▶ _EXERCISE BRIEF_: Please take the lines from the one holding "ATOM 46 C CA" through the one holding "ATOM 60 N N" in the data below and copy them exactly.

▶ _LISTED RECORDS_:
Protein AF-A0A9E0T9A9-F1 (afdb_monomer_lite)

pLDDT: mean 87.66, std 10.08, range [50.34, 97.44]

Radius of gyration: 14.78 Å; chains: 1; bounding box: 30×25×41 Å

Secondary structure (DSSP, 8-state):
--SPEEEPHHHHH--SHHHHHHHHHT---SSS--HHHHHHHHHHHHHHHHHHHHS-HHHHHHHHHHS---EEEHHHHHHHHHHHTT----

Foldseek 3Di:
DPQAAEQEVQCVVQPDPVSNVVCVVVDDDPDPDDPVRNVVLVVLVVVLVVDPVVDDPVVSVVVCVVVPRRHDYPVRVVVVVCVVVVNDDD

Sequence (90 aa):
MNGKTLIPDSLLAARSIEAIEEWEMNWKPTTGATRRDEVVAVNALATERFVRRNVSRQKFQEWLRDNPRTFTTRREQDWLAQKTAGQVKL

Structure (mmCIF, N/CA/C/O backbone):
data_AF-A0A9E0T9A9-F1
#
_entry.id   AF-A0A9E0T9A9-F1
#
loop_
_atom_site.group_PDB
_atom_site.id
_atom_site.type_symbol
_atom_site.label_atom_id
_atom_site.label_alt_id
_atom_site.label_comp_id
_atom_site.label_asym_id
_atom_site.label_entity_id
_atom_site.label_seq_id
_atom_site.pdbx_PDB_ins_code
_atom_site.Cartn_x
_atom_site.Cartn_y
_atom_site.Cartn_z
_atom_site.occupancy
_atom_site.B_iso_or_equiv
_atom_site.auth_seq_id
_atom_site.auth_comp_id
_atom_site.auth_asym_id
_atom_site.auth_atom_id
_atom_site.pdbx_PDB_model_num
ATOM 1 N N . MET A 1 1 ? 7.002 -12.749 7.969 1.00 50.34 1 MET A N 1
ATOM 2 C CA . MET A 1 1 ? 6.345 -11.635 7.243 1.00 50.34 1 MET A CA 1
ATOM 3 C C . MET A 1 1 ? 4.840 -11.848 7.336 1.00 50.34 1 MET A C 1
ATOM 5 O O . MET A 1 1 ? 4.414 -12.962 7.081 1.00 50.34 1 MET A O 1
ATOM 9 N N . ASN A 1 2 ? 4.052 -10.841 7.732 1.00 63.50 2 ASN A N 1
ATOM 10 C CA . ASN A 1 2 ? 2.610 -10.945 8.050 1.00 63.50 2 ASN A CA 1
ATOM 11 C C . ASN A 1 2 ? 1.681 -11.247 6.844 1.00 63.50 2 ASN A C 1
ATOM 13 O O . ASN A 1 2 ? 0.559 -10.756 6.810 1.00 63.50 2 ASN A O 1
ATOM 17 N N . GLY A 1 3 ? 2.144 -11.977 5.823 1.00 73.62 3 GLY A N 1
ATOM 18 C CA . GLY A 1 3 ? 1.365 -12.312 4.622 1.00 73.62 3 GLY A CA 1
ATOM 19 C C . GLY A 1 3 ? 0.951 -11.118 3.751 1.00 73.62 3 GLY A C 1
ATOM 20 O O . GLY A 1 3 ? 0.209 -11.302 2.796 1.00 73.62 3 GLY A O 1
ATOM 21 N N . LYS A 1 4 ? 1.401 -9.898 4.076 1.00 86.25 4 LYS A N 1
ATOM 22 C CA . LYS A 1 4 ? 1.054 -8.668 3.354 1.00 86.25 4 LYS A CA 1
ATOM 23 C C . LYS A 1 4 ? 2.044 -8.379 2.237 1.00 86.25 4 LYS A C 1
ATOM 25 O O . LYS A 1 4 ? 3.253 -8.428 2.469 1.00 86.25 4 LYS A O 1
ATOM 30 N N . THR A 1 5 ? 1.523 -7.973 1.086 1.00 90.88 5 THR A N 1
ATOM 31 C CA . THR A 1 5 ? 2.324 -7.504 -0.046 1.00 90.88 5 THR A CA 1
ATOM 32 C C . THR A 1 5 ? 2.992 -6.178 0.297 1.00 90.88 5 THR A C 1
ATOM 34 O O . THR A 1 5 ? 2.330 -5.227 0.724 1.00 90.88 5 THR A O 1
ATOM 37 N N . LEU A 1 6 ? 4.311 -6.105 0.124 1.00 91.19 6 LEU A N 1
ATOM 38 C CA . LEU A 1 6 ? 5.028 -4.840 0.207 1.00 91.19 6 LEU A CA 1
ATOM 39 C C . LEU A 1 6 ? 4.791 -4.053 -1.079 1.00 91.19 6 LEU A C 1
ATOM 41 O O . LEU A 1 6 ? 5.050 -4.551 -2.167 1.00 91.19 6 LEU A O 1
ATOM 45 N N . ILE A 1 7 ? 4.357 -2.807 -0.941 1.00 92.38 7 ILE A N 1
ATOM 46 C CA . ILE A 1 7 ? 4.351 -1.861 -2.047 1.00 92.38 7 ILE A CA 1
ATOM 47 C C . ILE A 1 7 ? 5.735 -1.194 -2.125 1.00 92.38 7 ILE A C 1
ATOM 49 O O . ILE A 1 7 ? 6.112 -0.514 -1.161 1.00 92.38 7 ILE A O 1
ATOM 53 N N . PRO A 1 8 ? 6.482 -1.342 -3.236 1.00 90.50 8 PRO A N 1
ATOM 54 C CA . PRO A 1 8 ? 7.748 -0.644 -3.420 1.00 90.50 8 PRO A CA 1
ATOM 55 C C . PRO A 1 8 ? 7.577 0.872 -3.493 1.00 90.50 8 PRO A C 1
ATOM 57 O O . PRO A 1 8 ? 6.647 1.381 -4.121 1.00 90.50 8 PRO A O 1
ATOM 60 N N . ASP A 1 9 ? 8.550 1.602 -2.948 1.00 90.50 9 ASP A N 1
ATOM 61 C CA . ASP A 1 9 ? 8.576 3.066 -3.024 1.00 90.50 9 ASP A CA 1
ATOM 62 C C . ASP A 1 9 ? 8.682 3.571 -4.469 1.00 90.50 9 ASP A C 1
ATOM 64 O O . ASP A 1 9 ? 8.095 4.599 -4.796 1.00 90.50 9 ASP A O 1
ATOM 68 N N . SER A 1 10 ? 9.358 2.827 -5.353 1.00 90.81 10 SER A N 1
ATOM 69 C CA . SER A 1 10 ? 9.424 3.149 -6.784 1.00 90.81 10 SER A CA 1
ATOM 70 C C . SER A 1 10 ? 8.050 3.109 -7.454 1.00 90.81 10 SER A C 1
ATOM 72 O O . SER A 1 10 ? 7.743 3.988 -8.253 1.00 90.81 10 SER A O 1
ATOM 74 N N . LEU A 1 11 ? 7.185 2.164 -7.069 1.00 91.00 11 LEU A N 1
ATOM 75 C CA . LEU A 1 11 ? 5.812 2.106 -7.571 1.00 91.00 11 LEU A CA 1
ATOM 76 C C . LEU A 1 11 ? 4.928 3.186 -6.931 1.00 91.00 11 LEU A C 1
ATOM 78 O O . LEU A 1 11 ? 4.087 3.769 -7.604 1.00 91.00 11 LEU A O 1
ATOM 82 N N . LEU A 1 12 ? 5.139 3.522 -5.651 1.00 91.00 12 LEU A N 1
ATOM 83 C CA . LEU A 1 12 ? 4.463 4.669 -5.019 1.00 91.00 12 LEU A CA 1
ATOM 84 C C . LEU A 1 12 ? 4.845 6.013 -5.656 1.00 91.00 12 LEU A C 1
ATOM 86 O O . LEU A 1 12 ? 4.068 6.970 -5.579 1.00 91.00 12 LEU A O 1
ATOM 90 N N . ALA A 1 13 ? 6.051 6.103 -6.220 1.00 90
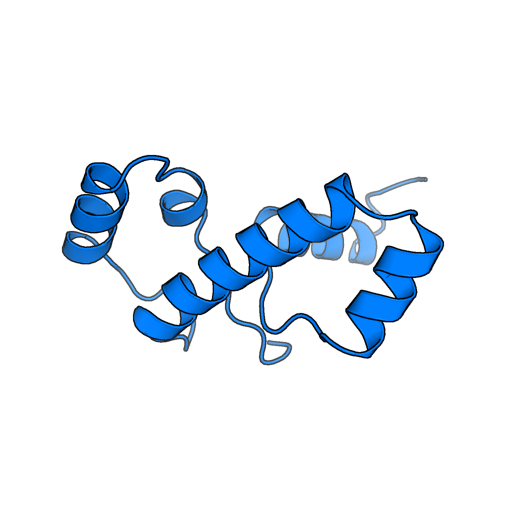.06 13 ALA A N 1
ATOM 91 C CA . ALA A 1 13 ? 6.560 7.285 -6.900 1.00 90.06 13 ALA A CA 1
ATOM 92 C C . ALA A 1 13 ? 6.062 7.407 -8.350 1.00 90.06 13 ALA A C 1
ATOM 94 O O . ALA A 1 13 ? 6.041 8.521 -8.875 1.00 90.06 13 ALA A O 1
ATOM 95 N N . ALA A 1 14 ? 5.616 6.311 -8.972 1.00 90.75 14 ALA A N 1
ATOM 96 C CA . ALA A 1 14 ? 5.044 6.314 -10.313 1.00 90.75 14 ALA A CA 1
ATOM 97 C C . ALA A 1 14 ? 3.659 6.992 -10.308 1.00 90.75 14 ALA A C 1
ATOM 99 O O . ALA A 1 14 ? 2.682 6.464 -9.781 1.00 90.75 14 ALA A O 1
ATOM 100 N N . ARG A 1 15 ? 3.582 8.212 -10.857 1.00 85.25 15 ARG A N 1
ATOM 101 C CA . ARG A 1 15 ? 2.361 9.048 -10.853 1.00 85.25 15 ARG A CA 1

▶ _SOLUTION TO THIS PROBLEM_:
ATOM 46 C CA . ILE A 1 7 ? 4.351 -1.861 -2.047 1.00 92.38 7 ILE A CA 1
ATOM 47 C C . ILE A 1 7 ? 5.735 -1.194 -2.125 1.00 92.38 7 ILE A C 1
ATOM 49 O O . ILE A 1 7 ? 6.112 -0.514 -1.161 1.00 92.38 7 ILE A O 1
ATOM 53 N N . PRO A 1 8 ? 6.482 -1.342 -3.236 1.00 90.50 8 PRO A N 1
ATOM 54 C CA . PRO A 1 8 ? 7.748 -0.644 -3.420 1.00 90.50 8 PRO A CA 1
ATOM 55 C C . PRO A 1 8 ? 7.577 0.872 -3.493 1.00 90.50 8 PRO A C 1
ATOM 57 O O . PRO A 1 8 ? 6.647 1.381 -4.121 1.00 90.50 8 PRO A O 1
ATOM 60 N N . ASP A 1 9 ? 8.550 1.602 -2.948 1.00 90.50 9 ASP A N 1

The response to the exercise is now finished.